Friday, January 8, 2016

This Week in Bank Failures

New EU standards for banks, followed loosely and informally for the last three years, formally went into effect at the start of this year. The new rules focus on two life-and-death issues for banks: capitalization and resolution. The need for the new rules became obvious in the December rescue of four of the larger banks in Italy, in a plan that favored the banks’ largest creditors. The government pushed to complete the deal in 2015, and faced widespread criticism for doing so, because the favorable treatment of large bondholders would not have been allowed under the new EU rules. In theory, the new rules prevent, within the EU, any repeat of the large-scale bank bailouts of the past decade that put sovereign financial integrity at risk.
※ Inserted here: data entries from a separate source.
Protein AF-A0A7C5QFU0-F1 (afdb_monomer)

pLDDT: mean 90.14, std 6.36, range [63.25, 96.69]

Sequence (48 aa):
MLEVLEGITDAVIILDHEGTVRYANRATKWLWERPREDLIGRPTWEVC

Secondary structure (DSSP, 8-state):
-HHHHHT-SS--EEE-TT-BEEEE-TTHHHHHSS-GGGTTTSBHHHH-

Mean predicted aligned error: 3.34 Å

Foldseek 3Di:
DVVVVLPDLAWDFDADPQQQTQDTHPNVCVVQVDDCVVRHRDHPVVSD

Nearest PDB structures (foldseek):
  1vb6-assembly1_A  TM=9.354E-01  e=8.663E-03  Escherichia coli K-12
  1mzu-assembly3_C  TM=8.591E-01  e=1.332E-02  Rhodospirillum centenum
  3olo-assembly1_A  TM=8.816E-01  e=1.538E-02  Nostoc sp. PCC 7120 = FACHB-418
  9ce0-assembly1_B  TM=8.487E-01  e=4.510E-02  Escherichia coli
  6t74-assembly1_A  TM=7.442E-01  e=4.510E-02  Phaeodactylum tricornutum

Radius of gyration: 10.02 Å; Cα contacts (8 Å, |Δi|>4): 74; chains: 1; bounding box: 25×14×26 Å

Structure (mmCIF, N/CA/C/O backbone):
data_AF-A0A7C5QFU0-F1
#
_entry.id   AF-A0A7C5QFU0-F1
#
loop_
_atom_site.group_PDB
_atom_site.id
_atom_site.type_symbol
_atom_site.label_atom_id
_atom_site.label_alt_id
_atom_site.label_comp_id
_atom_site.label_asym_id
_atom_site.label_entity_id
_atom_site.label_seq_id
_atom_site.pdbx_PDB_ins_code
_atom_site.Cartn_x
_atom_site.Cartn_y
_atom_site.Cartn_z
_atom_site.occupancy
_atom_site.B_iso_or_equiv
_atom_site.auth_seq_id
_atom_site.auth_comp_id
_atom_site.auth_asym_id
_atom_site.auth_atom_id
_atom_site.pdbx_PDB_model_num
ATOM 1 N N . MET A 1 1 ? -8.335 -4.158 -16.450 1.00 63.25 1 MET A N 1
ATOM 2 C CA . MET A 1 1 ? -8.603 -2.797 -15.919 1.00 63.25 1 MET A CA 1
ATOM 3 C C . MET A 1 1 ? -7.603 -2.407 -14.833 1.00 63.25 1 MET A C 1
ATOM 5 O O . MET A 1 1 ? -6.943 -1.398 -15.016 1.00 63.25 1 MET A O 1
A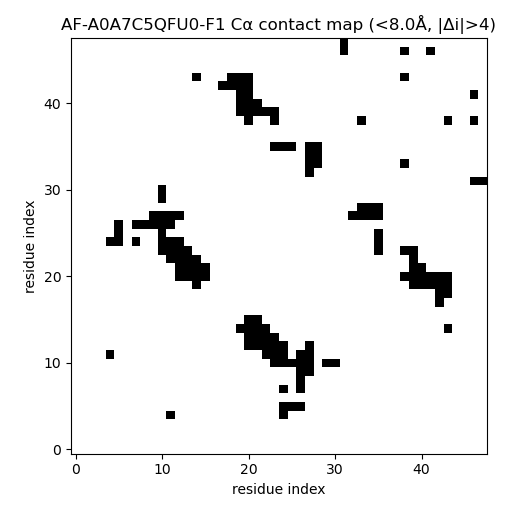TOM 9 N N . LEU A 1 2 ? -7.404 -3.208 -13.774 1.00 75.19 2 LEU A N 1
ATOM 10 C CA . LEU A 1 2 ? -6.355 -2.938 -12.767 1.00 75.19 2 LEU A CA 1
ATOM 11 C C . LEU A 1 2 ? -4.919 -3.024 -13.322 1.00 75.19 2 LEU A C 1
ATOM 13 O O . LEU A 1 2 ? -4.047 -2.308 -12.850 1.00 75.19 2 LEU A O 1
ATOM 17 N N . GLU A 1 3 ? -4.683 -3.817 -14.374 1.00 80.94 3 GLU A N 1
ATOM 18 C CA . GLU A 1 3 ? -3.369 -3.888 -15.042 1.00 80.94 3 GLU A CA 1
ATOM 19 C C . GLU A 1 3 ? -2.865 -2.539 -15.564 1.00 80.94 3 GLU A C 1
ATOM 21 O O . GLU A 1 3 ? -1.662 -2.303 -15.582 1.00 80.94 3 GLU A O 1
ATOM 26 N N . VAL A 1 4 ? -3.770 -1.633 -15.950 1.00 87.56 4 VAL A N 1
ATOM 27 C CA . VAL A 1 4 ? -3.376 -0.292 -16.401 1.00 87.56 4 VAL A CA 1
ATOM 28 C C . VAL A 1 4 ? -2.755 0.484 -15.243 1.00 87.56 4 VAL A C 1
ATOM 30 O O . VAL A 1 4 ? -1.718 1.113 -15.419 1.00 87.56 4 VAL A O 1
ATOM 33 N N . LEU A 1 5 ? -3.337 0.381 -14.045 1.00 90.00 5 LEU A N 1
ATOM 34 C CA . LEU A 1 5 ? -2.829 1.047 -12.844 1.00 90.00 5 LEU A CA 1
ATOM 35 C C . LEU A 1 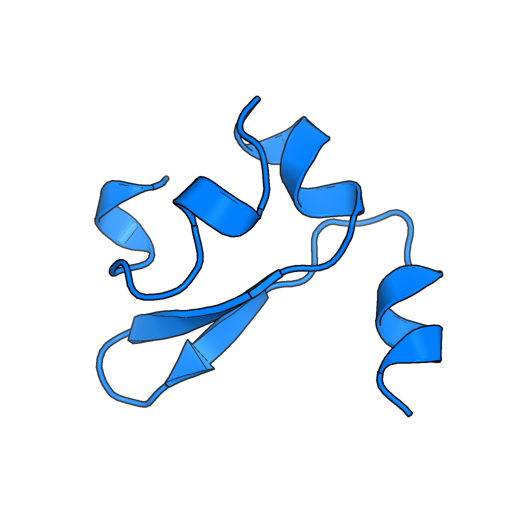5 ? -1.485 0.464 -12.384 1.00 90.00 5 LEU A C 1
ATOM 37 O O . LEU A 1 5 ? -0.664 1.181 -11.817 1.00 90.00 5 LEU A O 1
ATOM 41 N N . GLU A 1 6 ? -1.246 -0.822 -12.642 1.00 90.56 6 GLU A N 1
ATOM 42 C CA . GLU A 1 6 ? 0.045 -1.481 -12.401 1.00 90.56 6 GLU A CA 1
ATOM 43 C C . GLU A 1 6 ? 1.151 -1.031 -13.366 1.00 90.56 6 GLU A C 1
ATOM 45 O O . GLU A 1 6 ? 2.331 -1.168 -13.045 1.00 90.56 6 GLU A O 1
ATOM 50 N N . GLY A 1 7 ? 0.788 -0.509 -14.541 1.00 89.94 7 GLY A N 1
ATOM 51 C CA . GLY A 1 7 ? 1.726 0.047 -15.517 1.00 89.94 7 GLY A CA 1
ATOM 52 C C . GLY A 1 7 ? 2.105 1.509 -15.266 1.00 89.94 7 GLY A C 1
ATOM 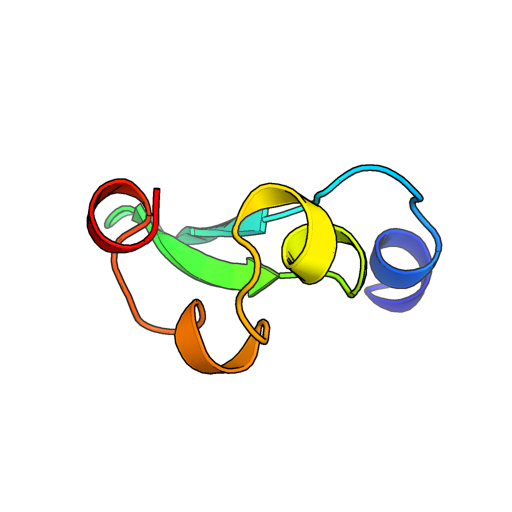53 O O . GLY A 1 7 ? 3.041 2.002 -15.892 1.00 89.94 7 GLY A O 1
ATOM 54 N N . ILE A 1 8 ? 1.400 2.203 -14.366 1.00 92.88 8 ILE A N 1
ATOM 55 C CA . ILE A 1 8 ? 1.696 3.596 -14.011 1.00 92.88 8 ILE A CA 1
ATOM 56 C C . ILE A 1 8 ? 2.958 3.636 -13.142 1.00 92.88 8 ILE A C 1
ATOM 58 O O . ILE A 1 8 ? 3.077 2.899 -12.162 1.00 92.88 8 ILE A O 1
ATOM 62 N N . THR A 1 9 ? 3.904 4.498 -13.519 1.00 90.44 9 THR A N 1
ATOM 63 C CA . THR A 1 9 ? 5.179 4.687 -12.809 1.00 90.44 9 THR A CA 1
ATOM 64 C C . THR A 1 9 ? 5.024 5.456 -11.506 1.00 90.44 9 THR A C 1
ATOM 66 O O . THR A 1 9 ? 5.791 5.226 -10.576 1.00 90.44 9 THR A O 1
ATOM 69 N N . ASP A 1 10 ? 4.033 6.341 -11.434 1.00 91.69 10 ASP A N 1
ATOM 70 C CA . ASP A 1 10 ? 3.667 7.043 -10.210 1.00 91.69 10 ASP A CA 1
ATOM 71 C C . ASP A 1 10 ? 2.863 6.145 -9.262 1.00 91.69 10 ASP A C 1
ATOM 73 O O . ASP A 1 10 ? 2.150 5.219 -9.671 1.00 91.69 10 ASP A O 1
ATOM 77 N N . ALA A 1 11 ? 2.974 6.431 -7.967 1.00 92.88 11 ALA A N 1
ATOM 78 C CA . ALA A 1 11 ? 2.222 5.734 -6.937 1.00 92.88 11 ALA A CA 1
ATOM 79 C C . ALA A 1 11 ? 0.715 5.989 -7.100 1.00 92.88 11 ALA A C 1
ATOM 81 O O . ALA A 1 11 ? 0.262 7.132 -7.142 1.00 92.88 11 ALA A O 1
ATOM 82 N N . VAL A 1 12 ? -0.065 4.908 -7.148 1.00 93.44 12 VAL A N 1
ATOM 83 C CA . VAL A 1 12 ? -1.530 4.960 -7.200 1.00 93.44 12 VAL A CA 1
ATOM 84 C C . VAL A 1 12 ? -2.097 4.192 -6.019 1.00 93.44 12 VAL A C 1
ATOM 86 O O . VAL A 1 12 ? -1.820 3.002 -5.854 1.00 93.44 12 VAL A O 1
ATOM 89 N N . ILE A 1 13 ? -2.940 4.872 -5.245 1.00 93.25 13 ILE A N 1
ATOM 90 C CA . ILE A 1 13 ? -3.707 4.308 -4.136 1.00 93.25 13 ILE A CA 1
ATOM 91 C C . ILE A 1 13 ? -5.196 4.568 -4.331 1.00 93.25 13 ILE A C 1
ATOM 93 O O . ILE A 1 13 ? -5.603 5.643 -4.768 1.00 93.25 13 ILE A O 1
ATOM 97 N N . ILE A 1 14 ? -6.010 3.572 -3.993 1.00 94.75 14 ILE A N 1
ATOM 98 C CA . ILE A 1 14 ? -7.467 3.698 -3.925 1.00 94.75 14 ILE A CA 1
ATOM 99 C C . ILE A 1 14 ? -7.871 3.511 -2.471 1.00 94.75 14 ILE A C 1
ATOM 101 O O . ILE A 1 14 ? -7.493 2.518 -1.842 1.00 94.75 14 ILE A O 1
ATOM 105 N N . LEU A 1 15 ? -8.652 4.457 -1.966 1.00 95.94 15 LEU A N 1
ATOM 106 C CA . LEU A 1 15 ? -9.170 4.463 -0.605 1.00 95.94 15 LEU A CA 1
ATOM 107 C C . LEU A 1 15 ? -10.674 4.173 -0.623 1.00 95.94 15 LEU A C 1
ATOM 109 O O . LEU A 1 15 ? -11.360 4.520 -1.587 1.00 95.94 15 LEU A O 1
ATOM 113 N N . ASP A 1 16 ? -11.190 3.550 0.434 1.00 96.69 16 ASP A N 1
ATOM 114 C CA . ASP A 1 16 ? -12.629 3.570 0.701 1.00 96.69 16 ASP A CA 1
ATOM 115 C C . ASP A 1 16 ? -13.060 4.859 1.422 1.00 96.69 16 ASP A C 1
ATOM 117 O O . ASP A 1 16 ? -12.264 5.766 1.665 1.00 96.69 16 ASP A O 1
ATOM 121 N N . HIS A 1 17 ? -14.351 4.946 1.747 1.00 96.62 17 HIS A N 1
ATOM 122 C CA . HIS A 1 17 ? -14.943 6.102 2.420 1.00 96.62 17 HIS A CA 1
ATOM 123 C C . HIS A 1 17 ? -14.376 6.387 3.820 1.00 96.62 17 HIS A C 1
ATOM 125 O O . HIS A 1 17 ? -14.478 7.518 4.287 1.00 96.62 17 HIS A O 1
ATOM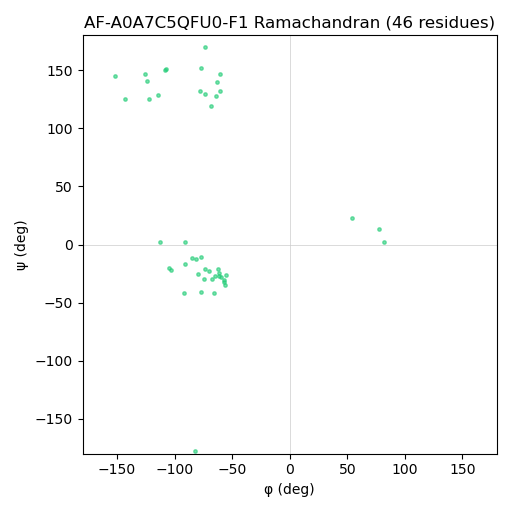 131 N N . GLU A 1 18 ? -13.766 5.395 4.472 1.00 96.56 18 GLU A N 1
ATOM 132 C CA . GLU A 1 18 ? -13.106 5.546 5.772 1.00 96.56 18 GLU A CA 1
ATOM 133 C C . GLU A 1 18 ? -11.621 5.903 5.607 1.00 96.56 18 GLU A C 1
ATOM 135 O O . GLU A 1 18 ? -10.902 6.031 6.591 1.00 96.56 18 GLU A O 1
ATOM 140 N N . GLY A 1 19 ? -11.138 6.071 4.371 1.00 95.31 19 GLY A N 1
ATOM 141 C CA . GLY A 1 19 ? -9.732 6.343 4.081 1.00 95.31 19 GLY A CA 1
ATOM 142 C C . GLY A 1 19 ? -8.837 5.107 4.174 1.00 95.31 19 GLY A C 1
ATOM 143 O O . GLY A 1 19 ? -7.610 5.243 4.181 1.00 95.31 19 GLY A O 1
ATOM 144 N N . THR A 1 20 ? -9.423 3.908 4.230 1.00 96.44 20 THR A N 1
ATOM 145 C CA . THR A 1 20 ? -8.683 2.645 4.268 1.00 96.44 20 THR A CA 1
ATOM 146 C C . THR A 1 20 ? -8.187 2.289 2.873 1.00 96.44 20 THR A C 1
ATOM 148 O O . THR A 1 20 ? -8.959 2.297 1.910 1.00 96.44 20 THR A O 1
ATOM 151 N N . VAL A 1 21 ? -6.908 1.929 2.743 1.00 95.50 21 VAL A N 1
ATOM 152 C CA . VAL A 1 21 ? -6.322 1.548 1.453 1.00 95.50 21 VAL A CA 1
ATOM 153 C C . VAL A 1 21 ? -6.917 0.219 0.978 1.00 95.50 21 VAL A C 1
ATOM 155 O O . VAL A 1 21 ? -6.773 -0.821 1.624 1.00 95.50 21 VAL A O 1
ATOM 158 N N . ARG A 1 22 ? -7.573 0.237 -0.186 1.00 95.50 22 ARG A N 1
ATOM 159 C CA . ARG A 1 22 ? -8.147 -0.947 -0.852 1.00 95.50 22 ARG A CA 1
ATOM 160 C C . ARG A 1 22 ? -7.311 -1.445 -2.019 1.00 95.50 22 ARG A C 1
ATOM 162 O O . ARG A 1 22 ? -7.411 -2.613 -2.384 1.00 95.50 22 ARG A O 1
ATOM 169 N N . TYR A 1 23 ? -6.481 -0.581 -2.590 1.00 94.25 23 TYR A N 1
ATOM 170 C CA . TYR A 1 23 ? -5.548 -0.941 -3.646 1.00 94.25 23 TYR A CA 1
ATOM 171 C C . TYR A 1 23 ? -4.330 -0.024 -3.612 1.00 94.25 23 TYR A C 1
ATOM 173 O O . TYR A 1 23 ? -4.453 1.170 -3.344 1.00 94.25 23 TYR A O 1
ATOM 181 N N . ALA A 1 24 ? -3.180 -0.604 -3.933 1.00 93.88 24 ALA A N 1
ATOM 182 C CA . ALA A 1 24 ? -1.904 0.064 -4.098 1.00 93.88 24 ALA A CA 1
ATOM 183 C C . ALA A 1 24 ? -1.160 -0.615 -5.261 1.00 93.88 24 ALA A C 1
ATOM 185 O O . ALA A 1 24 ? -1.004 -1.843 -5.265 1.00 93.88 24 ALA A O 1
ATOM 186 N N . ASN A 1 25 ? -0.744 0.163 -6.265 1.00 94.62 25 ASN A N 1
ATOM 187 C CA . ASN A 1 25 ? 0.038 -0.363 -7.389 1.00 94.62 25 ASN A CA 1
ATOM 188 C C . ASN A 1 25 ? 1.485 -0.678 -6.966 1.00 94.62 25 ASN A C 1
ATOM 190 O O . ASN A 1 25 ? 1.936 -0.286 -5.894 1.00 94.62 25 ASN A O 1
ATOM 194 N N . ARG A 1 26 ? 2.266 -1.355 -7.817 1.00 91.75 26 ARG A N 1
ATOM 195 C CA . ARG A 1 26 ? 3.687 -1.646 -7.524 1.00 91.75 26 ARG A CA 1
ATOM 196 C C . ARG A 1 26 ? 4.552 -0.417 -7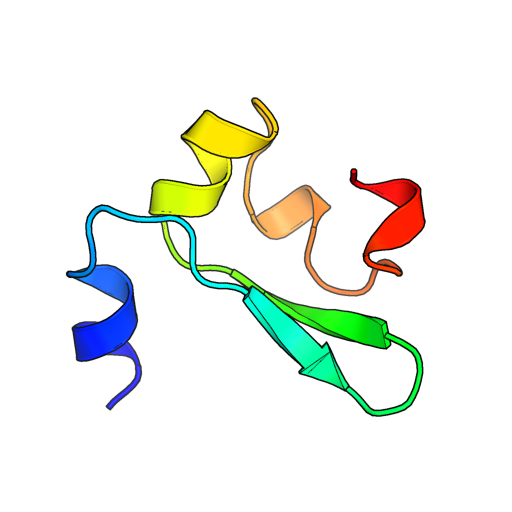.210 1.00 91.75 26 ARG A C 1
ATOM 198 O O . ARG A 1 26 ? 5.574 -0.551 -6.538 1.00 91.75 26 ARG A O 1
ATOM 205 N N . ALA A 1 27 ? 4.184 0.758 -7.722 1.00 92.44 27 ALA A N 1
ATOM 206 C CA . ALA A 1 27 ? 4.965 1.976 -7.559 1.00 92.44 27 ALA A CA 1
ATOM 207 C C . ALA A 1 27 ? 4.880 2.547 -6.134 1.00 92.44 27 ALA A C 1
ATOM 209 O O . ALA A 1 27 ? 5.797 3.250 -5.712 1.00 92.44 27 ALA A O 1
ATOM 210 N N . THR A 1 28 ? 3.851 2.193 -5.351 1.00 92.62 28 THR A N 1
ATOM 211 C CA . THR A 1 28 ? 3.707 2.662 -3.960 1.00 92.62 28 THR A CA 1
ATOM 212 C C . THR A 1 2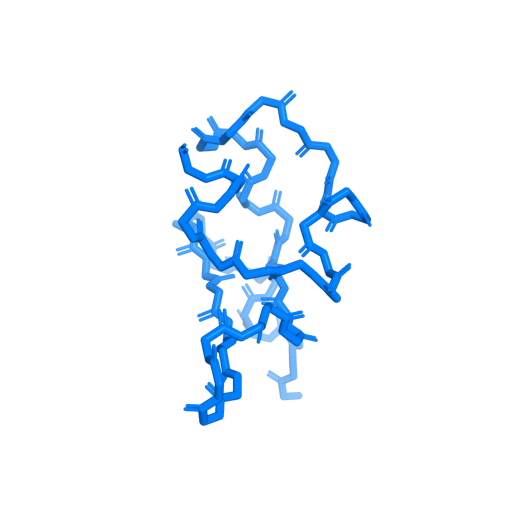8 ? 4.855 2.224 -3.055 1.00 92.62 28 THR A C 1
ATOM 214 O O . THR A 1 28 ? 5.158 2.915 -2.083 1.00 92.62 28 THR A O 1
ATOM 217 N N . LYS A 1 29 ? 5.544 1.124 -3.394 1.00 88.50 29 LYS A N 1
ATOM 218 C CA . LYS A 1 29 ? 6.728 0.659 -2.661 1.00 88.50 29 LYS A CA 1
ATOM 219 C C . LYS A 1 29 ? 7.819 1.722 -2.582 1.00 88.50 29 LYS A C 1
ATOM 221 O O . LYS A 1 29 ? 8.518 1.796 -1.580 1.00 88.50 29 LYS A O 1
ATOM 226 N N . TRP A 1 30 ? 7.974 2.530 -3.625 1.00 83.75 30 TRP A N 1
ATOM 227 C CA . TRP A 1 30 ? 9.014 3.556 -3.681 1.00 83.75 30 TRP A CA 1
ATOM 228 C C . TRP A 1 30 ? 8.646 4.813 -2.898 1.00 83.75 30 TRP A C 1
ATOM 230 O O . TRP A 1 30 ? 9.538 5.515 -2.444 1.00 83.75 30 TRP A O 1
ATOM 240 N N . LEU A 1 31 ? 7.349 5.082 -2.725 1.00 84.81 31 LEU A N 1
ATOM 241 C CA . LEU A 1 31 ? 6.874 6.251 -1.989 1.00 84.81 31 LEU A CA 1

The NCUA liquidated two credit unions in December, for a total of 11 in 2015: Bethex Federal Credit Union of Bronx, New York, with 6,000 members, member accounts and assets transferred to USAlliance Federal Credit Union; First Hawaiian Homes Federal Credit Union, with 4,000 members, member accounts and assets transferred to Molokai Community Federal Credit Union.

In the bankruptcy case of Sentinel Management Group, an appeals court has ruled that BNY Mellon is an unsecured creditor. The court ruled that the bank knew there were problems at Sentinel when it issued loans to the fund management company prior to its 2007 bankruptcy. The bank should have seen that funds from the loans it was making were likely to be diverted, but looked the other way, so it cannot gain the benefits of being a secured creditor in the bankruptcy proceeding. The bank provided nearly half of the funding for a criminal enterprise that ultimately sent Sentinel’s CEO to jail.

Wilmington Trust Corporation faces indictments after a TARP investigation. The bank repaid its 2008 TARP loan with money from a 2009 stock offering. In the stock offering and in filings with the SEC the bank exaggerated the quality of many of its loans. The bank and four executives are being charged with making false statements in a securities filing.